Abstract:

BACKGROUND: Studies concerning osteosarcoma drug resistance are limited for single gene or passway. However, dual-channel blocker of apoptosis and cell cycle regulation may reverse drug resistance in osteosarcoma.

OBJECTIVE: To construct an effective bcl-2, cyclin D1 specific siRNA lentiviral vector and transfect it into drug-resistant osteosarcoma cell lines of osteosarcoma, and to discuss the reversal of drug resistance.

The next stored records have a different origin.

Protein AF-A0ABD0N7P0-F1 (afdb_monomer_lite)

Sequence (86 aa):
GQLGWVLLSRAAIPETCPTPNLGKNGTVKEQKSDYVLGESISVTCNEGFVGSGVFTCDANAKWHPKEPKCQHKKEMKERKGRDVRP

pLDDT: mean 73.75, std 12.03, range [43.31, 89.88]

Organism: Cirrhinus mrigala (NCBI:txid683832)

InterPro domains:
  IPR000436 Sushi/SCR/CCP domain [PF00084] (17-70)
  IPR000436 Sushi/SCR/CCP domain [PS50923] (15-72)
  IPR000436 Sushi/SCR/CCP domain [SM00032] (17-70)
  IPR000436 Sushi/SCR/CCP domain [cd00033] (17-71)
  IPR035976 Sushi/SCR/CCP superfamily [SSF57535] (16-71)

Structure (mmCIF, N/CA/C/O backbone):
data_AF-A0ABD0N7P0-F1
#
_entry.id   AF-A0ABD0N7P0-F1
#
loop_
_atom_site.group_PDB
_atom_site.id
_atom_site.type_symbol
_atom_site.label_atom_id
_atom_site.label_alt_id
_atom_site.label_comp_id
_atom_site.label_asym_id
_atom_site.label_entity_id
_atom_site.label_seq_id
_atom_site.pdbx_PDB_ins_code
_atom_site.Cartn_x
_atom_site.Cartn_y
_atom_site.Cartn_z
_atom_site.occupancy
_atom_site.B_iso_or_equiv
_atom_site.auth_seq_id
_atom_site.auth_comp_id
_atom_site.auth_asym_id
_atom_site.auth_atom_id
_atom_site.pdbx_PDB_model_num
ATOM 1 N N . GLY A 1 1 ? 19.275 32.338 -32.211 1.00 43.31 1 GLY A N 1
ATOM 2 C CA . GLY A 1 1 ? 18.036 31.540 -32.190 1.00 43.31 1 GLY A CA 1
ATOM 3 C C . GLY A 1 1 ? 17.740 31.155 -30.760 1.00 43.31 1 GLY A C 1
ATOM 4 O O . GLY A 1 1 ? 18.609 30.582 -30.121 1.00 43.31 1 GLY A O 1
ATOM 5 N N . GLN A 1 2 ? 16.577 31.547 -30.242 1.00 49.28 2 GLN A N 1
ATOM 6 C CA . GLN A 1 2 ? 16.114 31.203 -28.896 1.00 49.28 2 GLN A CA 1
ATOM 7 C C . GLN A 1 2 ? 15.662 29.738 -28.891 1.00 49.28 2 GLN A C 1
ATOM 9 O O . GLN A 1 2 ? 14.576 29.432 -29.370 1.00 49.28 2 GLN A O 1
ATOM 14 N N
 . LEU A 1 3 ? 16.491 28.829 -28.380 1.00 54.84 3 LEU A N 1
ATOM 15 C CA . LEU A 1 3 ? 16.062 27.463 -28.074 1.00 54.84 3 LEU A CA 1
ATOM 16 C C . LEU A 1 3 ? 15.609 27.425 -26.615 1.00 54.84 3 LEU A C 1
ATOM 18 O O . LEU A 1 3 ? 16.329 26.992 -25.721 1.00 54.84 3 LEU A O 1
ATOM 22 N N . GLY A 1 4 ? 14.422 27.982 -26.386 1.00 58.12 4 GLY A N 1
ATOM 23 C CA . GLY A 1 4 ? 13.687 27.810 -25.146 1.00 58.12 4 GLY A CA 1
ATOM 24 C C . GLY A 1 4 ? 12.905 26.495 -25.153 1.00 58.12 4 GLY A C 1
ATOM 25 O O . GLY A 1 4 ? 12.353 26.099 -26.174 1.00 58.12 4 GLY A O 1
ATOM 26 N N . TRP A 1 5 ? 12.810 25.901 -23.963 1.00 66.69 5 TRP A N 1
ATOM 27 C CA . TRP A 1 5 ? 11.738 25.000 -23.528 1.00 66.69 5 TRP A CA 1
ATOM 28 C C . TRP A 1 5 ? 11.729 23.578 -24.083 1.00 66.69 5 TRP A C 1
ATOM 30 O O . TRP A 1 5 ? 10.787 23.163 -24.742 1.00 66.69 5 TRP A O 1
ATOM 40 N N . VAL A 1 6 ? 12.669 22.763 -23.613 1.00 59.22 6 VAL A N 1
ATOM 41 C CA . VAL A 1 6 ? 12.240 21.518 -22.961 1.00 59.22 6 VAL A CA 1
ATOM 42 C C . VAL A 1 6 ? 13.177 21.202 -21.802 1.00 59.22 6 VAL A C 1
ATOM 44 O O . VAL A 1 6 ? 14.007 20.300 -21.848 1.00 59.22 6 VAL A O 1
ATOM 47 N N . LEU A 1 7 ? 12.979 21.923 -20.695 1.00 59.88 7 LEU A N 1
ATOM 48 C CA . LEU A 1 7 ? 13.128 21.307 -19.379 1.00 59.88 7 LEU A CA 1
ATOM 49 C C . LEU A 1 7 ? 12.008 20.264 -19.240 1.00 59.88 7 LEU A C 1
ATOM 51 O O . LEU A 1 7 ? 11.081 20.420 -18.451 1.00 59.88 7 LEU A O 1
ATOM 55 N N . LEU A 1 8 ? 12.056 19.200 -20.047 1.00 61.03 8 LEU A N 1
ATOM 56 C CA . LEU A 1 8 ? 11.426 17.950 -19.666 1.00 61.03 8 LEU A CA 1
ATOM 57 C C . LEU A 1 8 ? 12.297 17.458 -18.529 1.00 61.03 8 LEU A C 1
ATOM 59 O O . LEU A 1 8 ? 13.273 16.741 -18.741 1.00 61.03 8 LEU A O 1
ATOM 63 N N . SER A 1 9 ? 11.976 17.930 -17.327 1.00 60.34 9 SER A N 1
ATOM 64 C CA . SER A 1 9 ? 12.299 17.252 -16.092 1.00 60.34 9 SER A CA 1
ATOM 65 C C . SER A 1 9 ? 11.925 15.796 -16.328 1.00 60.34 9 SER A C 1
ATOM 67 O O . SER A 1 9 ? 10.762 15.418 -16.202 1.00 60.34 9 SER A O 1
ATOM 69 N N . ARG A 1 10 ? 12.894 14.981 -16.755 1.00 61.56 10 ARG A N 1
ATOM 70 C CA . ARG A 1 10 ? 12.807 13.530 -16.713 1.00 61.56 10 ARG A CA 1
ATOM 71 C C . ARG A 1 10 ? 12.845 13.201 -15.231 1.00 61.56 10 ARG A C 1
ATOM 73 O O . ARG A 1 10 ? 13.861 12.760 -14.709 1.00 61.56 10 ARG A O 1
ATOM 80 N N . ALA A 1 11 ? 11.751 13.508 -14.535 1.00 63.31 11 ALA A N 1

METHODS: The restriction endonuclease and T₄ DNA ligase were used to construct the vector plasmid. Bcl-2 and cyclin D1 genes were cloned into the site of pSIH1-H1-copGFP shRNA vector to construct the pSIH1-H1-copGFP-bcl-2-siRNA and pSIH1-H1-copGFP-cyclinD1-siRNA. The cloned lentiviral plasmids and the packaging plasmids system were transfected into 293T cells. The supernatant was collected and the titer and infection efficiency of the recombinant lentivirus were determined.

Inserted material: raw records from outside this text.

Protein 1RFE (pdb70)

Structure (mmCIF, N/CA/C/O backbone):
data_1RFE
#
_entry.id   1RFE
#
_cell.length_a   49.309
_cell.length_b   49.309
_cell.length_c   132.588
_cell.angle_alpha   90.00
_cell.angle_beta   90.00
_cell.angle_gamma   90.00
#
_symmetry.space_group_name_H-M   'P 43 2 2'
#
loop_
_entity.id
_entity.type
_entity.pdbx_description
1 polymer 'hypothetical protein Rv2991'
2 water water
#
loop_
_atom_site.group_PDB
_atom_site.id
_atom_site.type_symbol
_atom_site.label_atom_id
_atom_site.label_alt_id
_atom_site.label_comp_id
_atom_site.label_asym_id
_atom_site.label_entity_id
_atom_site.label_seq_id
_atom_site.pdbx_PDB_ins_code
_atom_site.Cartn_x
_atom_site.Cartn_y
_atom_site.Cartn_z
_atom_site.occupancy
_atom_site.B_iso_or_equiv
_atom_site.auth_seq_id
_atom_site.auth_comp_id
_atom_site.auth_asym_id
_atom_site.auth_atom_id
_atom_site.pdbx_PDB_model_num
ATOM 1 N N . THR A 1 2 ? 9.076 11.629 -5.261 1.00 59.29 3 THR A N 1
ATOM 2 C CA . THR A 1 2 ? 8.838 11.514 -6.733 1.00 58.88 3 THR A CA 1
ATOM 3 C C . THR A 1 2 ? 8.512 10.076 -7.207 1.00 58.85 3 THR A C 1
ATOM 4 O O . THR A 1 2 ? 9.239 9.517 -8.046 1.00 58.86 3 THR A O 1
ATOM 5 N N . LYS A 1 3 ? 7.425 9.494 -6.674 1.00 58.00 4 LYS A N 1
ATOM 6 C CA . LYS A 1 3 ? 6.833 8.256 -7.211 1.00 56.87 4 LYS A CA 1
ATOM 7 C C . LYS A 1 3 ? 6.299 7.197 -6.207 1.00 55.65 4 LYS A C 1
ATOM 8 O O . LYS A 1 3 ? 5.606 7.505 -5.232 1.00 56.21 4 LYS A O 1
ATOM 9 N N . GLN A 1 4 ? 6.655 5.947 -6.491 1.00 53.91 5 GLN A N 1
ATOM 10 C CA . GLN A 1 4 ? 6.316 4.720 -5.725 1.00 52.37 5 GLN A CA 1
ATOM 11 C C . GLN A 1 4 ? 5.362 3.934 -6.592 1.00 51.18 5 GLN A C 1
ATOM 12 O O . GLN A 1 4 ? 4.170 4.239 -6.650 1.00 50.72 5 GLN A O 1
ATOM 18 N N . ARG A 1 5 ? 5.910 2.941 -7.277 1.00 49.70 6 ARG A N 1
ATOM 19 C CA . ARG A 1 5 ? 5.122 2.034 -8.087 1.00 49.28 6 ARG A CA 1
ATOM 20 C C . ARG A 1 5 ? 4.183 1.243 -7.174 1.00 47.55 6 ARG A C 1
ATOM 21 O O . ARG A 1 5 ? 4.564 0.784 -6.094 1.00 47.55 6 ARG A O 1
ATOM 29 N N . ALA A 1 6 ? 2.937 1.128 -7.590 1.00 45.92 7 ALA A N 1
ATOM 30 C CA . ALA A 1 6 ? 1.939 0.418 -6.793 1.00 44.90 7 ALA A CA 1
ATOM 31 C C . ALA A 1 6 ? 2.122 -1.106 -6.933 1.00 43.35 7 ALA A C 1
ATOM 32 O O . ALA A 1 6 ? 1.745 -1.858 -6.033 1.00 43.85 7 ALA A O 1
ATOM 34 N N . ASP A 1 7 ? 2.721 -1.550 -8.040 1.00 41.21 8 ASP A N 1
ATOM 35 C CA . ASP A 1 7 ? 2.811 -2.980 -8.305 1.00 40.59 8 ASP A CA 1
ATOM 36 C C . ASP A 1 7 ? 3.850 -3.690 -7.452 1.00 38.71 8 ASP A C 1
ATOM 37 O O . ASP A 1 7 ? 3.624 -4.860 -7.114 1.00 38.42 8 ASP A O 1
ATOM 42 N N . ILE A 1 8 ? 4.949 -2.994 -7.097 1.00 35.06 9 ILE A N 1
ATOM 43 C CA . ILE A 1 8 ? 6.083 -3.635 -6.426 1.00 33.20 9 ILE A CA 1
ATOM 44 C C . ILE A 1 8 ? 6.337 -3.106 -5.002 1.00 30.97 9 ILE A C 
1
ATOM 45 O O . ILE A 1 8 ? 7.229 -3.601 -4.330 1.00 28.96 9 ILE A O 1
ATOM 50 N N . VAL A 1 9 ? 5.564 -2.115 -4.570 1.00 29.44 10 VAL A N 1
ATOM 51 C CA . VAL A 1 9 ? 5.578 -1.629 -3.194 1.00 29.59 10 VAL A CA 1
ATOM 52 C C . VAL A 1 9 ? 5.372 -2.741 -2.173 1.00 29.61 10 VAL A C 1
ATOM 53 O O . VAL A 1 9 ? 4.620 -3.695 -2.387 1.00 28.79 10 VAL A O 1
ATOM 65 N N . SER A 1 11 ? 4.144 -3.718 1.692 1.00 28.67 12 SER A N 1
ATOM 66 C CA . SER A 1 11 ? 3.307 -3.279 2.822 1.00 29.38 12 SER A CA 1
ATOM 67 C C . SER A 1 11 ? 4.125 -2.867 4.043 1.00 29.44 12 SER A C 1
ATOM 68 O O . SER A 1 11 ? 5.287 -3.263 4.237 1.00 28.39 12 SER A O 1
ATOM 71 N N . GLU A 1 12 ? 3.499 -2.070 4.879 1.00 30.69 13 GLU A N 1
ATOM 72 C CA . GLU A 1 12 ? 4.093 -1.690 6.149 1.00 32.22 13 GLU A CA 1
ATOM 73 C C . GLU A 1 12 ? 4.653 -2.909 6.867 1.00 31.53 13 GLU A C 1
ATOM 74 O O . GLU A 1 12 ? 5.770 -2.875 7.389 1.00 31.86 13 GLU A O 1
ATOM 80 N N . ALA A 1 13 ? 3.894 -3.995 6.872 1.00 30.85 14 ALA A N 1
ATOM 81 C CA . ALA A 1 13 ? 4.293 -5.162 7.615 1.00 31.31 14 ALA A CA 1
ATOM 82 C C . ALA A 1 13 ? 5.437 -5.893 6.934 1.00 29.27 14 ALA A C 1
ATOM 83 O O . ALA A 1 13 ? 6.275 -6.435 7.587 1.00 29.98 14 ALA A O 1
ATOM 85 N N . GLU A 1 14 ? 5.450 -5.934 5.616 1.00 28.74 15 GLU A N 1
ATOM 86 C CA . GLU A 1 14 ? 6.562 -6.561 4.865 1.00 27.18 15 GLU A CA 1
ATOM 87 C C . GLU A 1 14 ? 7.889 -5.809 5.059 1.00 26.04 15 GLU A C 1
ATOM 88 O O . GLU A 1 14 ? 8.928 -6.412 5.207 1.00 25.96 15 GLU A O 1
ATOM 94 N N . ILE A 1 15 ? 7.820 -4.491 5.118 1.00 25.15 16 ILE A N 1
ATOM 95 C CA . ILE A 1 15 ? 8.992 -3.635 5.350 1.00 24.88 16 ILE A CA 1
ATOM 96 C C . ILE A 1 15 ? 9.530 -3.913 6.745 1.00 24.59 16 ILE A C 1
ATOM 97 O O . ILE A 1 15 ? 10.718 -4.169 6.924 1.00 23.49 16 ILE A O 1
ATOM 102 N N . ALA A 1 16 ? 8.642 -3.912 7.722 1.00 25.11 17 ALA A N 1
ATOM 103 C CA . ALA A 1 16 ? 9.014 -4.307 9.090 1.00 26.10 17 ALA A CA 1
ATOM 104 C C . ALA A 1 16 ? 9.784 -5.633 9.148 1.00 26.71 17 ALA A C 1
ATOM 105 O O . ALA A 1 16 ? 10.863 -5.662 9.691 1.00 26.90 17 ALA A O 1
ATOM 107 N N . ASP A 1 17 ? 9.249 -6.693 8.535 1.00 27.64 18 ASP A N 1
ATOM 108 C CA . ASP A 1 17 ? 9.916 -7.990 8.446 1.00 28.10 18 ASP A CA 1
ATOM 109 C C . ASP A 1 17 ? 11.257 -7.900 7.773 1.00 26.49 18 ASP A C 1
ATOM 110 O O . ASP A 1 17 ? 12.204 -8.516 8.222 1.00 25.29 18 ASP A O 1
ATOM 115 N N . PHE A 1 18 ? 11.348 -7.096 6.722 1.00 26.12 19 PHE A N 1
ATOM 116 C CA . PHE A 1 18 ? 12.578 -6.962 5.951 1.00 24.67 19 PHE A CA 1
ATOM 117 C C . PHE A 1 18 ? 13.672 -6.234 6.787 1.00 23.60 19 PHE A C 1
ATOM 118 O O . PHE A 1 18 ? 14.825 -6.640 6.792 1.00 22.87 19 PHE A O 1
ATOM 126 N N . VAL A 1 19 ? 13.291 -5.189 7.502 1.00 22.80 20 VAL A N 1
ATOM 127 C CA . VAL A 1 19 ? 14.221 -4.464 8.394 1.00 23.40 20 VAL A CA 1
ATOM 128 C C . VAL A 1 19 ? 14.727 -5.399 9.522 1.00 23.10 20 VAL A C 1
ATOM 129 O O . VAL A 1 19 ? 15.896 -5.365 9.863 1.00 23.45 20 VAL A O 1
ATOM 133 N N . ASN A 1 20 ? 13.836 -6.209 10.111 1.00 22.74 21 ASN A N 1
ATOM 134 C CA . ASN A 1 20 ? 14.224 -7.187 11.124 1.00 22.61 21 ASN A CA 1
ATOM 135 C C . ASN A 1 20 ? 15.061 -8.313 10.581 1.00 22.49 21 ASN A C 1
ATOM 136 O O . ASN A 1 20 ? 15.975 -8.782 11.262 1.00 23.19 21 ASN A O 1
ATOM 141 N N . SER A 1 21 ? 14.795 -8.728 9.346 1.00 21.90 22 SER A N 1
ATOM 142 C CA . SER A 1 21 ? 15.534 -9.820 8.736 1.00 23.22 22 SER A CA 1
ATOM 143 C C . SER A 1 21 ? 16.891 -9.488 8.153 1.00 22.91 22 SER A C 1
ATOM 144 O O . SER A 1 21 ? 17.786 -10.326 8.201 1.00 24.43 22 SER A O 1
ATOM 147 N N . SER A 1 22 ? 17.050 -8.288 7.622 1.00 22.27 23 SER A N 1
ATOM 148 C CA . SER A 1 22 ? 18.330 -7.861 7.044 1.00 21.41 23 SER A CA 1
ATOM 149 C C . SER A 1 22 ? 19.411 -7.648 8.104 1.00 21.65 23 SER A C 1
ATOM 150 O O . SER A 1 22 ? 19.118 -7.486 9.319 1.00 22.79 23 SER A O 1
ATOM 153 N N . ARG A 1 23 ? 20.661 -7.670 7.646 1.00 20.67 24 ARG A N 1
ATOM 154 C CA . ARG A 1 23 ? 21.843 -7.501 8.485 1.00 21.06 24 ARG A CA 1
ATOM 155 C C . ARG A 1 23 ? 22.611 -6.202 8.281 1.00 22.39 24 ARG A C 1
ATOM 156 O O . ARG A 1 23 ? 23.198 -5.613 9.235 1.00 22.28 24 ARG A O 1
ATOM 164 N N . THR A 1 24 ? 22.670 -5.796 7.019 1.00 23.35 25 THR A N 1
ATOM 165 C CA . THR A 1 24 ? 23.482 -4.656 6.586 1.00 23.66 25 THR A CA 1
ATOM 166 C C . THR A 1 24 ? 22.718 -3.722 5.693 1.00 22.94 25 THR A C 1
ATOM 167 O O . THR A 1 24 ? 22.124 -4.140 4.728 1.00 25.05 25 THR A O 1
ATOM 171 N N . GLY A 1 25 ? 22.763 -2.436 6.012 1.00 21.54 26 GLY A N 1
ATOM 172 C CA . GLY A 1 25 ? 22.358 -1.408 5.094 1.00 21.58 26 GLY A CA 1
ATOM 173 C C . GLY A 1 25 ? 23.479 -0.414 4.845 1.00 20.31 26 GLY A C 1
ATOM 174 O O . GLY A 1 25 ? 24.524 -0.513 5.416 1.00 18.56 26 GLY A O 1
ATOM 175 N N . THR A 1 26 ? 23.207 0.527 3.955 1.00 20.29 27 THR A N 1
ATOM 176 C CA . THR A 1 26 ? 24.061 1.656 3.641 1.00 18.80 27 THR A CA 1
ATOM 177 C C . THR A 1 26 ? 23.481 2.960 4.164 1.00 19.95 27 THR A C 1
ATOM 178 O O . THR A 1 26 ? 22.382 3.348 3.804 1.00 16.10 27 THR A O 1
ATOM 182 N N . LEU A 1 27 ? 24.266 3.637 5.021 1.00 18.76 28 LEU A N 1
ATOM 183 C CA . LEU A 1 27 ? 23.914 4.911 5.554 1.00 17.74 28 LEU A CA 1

RESULTS AND CONCLUSION: The ligation of four pairs of bcl-2 and cyclin D1 specific siRNAs to the double digested lentiviral pSIH1-H1-copGFP shRNA vector were successful. The titer of concentrated virus was 1.14×10⁴ ifu/μL in the supernatant of the infected cells. The highest interference efficiency of bcl-2, cyclin D1 genes was respectively 88% and 87% detected by real-time fluorescence quantitative PCR. The results demonstrated an effective bcl-2, cyclin D1 specific siRNA lentiviral vector has been constructed by the application of siRNA technique.